Segment Start: Working data

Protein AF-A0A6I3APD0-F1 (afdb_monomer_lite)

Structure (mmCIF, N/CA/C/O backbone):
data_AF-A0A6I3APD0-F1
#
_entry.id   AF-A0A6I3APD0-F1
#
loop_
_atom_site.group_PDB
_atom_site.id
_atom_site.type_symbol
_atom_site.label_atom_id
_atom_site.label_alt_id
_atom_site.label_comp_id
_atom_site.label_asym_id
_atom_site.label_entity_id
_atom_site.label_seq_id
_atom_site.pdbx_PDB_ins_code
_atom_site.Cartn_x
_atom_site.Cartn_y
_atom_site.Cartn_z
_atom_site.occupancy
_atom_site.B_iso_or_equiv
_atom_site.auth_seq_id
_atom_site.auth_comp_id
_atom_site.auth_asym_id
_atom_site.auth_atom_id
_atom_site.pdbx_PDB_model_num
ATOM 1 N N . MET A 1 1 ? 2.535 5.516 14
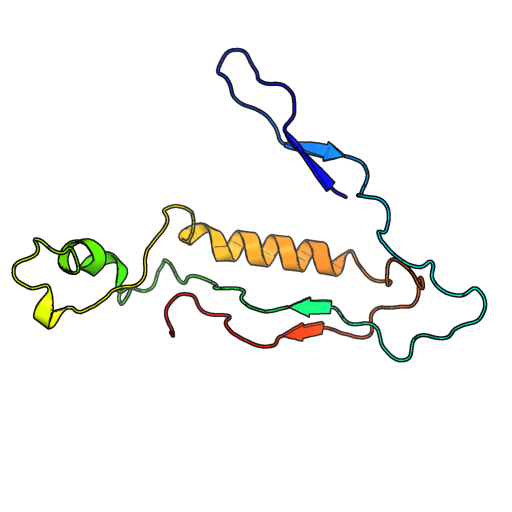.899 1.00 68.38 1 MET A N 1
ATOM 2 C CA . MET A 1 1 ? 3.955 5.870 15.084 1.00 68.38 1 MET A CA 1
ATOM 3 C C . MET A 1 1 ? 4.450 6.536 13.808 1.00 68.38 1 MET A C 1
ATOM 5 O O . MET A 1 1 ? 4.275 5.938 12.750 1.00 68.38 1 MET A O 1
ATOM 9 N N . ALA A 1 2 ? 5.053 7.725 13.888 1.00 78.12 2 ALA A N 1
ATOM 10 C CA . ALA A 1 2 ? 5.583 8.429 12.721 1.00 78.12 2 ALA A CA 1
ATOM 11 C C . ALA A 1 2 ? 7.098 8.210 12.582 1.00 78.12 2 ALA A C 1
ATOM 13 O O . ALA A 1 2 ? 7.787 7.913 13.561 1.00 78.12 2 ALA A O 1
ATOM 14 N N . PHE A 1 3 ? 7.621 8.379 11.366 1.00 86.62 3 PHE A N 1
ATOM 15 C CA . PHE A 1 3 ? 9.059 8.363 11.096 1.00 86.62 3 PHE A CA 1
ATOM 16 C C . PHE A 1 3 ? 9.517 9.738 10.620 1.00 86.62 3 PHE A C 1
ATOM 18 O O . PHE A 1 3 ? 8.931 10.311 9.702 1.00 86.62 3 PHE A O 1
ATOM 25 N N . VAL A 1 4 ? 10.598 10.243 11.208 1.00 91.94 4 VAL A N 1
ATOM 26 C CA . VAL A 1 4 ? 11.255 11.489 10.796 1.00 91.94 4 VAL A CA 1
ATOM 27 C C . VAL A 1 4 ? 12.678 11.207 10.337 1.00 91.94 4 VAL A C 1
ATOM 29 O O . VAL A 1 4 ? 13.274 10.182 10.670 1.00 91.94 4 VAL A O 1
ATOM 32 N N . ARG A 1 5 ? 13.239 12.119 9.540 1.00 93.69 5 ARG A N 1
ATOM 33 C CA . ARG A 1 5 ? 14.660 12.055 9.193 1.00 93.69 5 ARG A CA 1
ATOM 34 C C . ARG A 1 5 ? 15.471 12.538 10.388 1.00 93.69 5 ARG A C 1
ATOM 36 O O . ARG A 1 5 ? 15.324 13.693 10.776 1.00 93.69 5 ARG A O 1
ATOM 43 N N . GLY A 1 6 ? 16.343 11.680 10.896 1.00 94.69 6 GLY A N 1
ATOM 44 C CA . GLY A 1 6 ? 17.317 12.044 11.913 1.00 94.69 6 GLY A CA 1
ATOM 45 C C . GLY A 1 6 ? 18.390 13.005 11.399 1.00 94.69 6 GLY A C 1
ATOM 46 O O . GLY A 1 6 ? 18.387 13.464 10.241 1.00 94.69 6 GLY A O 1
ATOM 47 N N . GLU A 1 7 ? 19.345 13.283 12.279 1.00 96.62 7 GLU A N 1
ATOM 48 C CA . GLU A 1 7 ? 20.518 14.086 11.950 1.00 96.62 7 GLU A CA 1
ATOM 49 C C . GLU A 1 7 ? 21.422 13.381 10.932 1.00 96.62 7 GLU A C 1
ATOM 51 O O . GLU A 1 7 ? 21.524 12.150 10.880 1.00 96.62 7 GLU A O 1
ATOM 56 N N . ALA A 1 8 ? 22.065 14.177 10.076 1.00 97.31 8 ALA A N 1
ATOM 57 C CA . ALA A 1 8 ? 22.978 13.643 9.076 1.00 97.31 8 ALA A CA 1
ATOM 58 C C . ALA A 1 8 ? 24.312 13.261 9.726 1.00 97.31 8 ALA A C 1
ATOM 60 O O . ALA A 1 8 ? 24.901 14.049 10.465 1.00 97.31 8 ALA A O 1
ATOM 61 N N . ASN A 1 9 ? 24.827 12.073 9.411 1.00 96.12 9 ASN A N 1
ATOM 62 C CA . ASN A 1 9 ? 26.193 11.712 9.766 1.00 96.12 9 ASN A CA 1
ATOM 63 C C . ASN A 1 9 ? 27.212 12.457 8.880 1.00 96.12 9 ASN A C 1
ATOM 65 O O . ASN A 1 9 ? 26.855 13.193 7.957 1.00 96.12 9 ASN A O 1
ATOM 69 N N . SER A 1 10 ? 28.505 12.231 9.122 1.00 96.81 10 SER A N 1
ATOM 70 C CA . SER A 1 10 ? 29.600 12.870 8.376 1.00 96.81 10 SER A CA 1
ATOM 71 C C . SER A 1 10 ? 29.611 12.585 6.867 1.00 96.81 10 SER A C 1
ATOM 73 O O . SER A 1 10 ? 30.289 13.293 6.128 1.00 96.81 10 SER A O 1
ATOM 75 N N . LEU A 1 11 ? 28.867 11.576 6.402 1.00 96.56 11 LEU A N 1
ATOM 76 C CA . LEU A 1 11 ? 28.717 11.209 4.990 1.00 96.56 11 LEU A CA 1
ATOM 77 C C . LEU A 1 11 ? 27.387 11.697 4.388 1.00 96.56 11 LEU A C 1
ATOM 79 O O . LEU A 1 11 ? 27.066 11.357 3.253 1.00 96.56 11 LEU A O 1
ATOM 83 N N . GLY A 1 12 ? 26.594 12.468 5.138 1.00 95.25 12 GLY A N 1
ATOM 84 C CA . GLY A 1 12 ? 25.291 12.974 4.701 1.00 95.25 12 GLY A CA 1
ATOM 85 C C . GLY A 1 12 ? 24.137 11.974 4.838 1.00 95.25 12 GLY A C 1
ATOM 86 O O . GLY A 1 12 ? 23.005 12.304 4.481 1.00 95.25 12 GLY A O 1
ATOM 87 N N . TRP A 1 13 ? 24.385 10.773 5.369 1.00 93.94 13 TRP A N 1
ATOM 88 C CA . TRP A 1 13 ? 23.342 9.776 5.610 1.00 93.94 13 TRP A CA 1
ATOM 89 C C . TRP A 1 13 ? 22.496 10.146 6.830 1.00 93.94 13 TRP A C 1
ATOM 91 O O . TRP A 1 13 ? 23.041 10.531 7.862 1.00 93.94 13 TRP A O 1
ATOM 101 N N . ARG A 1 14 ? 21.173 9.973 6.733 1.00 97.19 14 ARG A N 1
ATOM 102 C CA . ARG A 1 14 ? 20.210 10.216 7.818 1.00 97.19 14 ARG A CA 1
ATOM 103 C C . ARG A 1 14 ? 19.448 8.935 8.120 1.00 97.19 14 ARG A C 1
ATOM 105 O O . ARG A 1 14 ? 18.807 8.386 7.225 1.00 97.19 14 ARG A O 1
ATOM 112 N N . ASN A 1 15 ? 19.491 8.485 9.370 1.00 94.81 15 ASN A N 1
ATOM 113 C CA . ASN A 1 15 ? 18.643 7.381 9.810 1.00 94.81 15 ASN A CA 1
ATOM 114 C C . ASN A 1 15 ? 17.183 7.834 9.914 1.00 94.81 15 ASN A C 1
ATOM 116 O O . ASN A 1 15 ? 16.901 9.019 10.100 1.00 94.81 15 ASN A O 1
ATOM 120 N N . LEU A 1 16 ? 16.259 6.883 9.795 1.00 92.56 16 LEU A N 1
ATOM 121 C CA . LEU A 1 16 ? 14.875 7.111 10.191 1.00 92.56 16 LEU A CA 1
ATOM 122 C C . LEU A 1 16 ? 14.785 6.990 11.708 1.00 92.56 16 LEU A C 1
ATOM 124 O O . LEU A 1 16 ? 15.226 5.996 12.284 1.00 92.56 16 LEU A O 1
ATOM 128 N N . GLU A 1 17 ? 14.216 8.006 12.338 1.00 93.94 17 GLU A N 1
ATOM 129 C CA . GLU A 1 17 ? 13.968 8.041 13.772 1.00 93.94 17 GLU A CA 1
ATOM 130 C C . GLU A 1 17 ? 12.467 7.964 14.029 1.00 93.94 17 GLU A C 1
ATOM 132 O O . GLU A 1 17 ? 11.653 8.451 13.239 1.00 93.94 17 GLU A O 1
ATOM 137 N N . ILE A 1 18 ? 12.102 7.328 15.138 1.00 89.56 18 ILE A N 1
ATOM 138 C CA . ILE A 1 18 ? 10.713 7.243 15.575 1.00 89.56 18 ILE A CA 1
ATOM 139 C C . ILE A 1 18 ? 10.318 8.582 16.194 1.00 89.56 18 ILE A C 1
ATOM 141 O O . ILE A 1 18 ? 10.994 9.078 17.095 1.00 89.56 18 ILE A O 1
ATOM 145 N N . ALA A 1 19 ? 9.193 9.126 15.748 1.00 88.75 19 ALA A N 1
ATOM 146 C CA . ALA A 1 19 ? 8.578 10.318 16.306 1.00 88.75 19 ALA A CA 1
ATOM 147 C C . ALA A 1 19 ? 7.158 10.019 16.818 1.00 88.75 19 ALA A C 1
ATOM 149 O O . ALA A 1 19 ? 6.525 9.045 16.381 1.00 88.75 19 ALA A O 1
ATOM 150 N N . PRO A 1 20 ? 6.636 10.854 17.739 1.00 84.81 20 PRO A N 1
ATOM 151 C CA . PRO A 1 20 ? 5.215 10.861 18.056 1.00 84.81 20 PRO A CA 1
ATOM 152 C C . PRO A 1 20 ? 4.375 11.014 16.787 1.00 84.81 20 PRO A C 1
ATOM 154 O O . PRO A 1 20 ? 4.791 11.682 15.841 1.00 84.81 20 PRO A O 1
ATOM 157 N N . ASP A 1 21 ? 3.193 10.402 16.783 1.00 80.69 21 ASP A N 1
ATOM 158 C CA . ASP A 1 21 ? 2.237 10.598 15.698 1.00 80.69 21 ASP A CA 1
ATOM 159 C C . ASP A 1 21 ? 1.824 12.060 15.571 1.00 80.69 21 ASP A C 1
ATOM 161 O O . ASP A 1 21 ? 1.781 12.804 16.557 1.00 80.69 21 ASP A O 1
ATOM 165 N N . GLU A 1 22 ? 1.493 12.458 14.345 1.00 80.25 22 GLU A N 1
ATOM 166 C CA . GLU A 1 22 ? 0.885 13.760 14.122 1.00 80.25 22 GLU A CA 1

Segment End: Working data

What the exercise asks:
The output should be exactly the lines above from the line containing "ATOM 152 C C" to the line containing "ATOM 158 C CA", inclusive, with no other lines.

Exercise solution:
ATOM 152 C C . PRO A 1 20 ? 4.375 11.014 16.787 1.00 84.81 20 PRO A C 1
ATOM 154 O O . PRO A 1 20 ? 4.791 11.682 15.841 1.00 84.81 20 PRO A O 1
ATOM 157 N N . ASP A 1 21 ? 3.193 10.402 16.783 1.00 80.69 21 ASP A N 1
ATOM 158 C CA . ASP A 1 21 ? 2.237 10.598 15.698 1.00 80.69 21 ASP A CA 1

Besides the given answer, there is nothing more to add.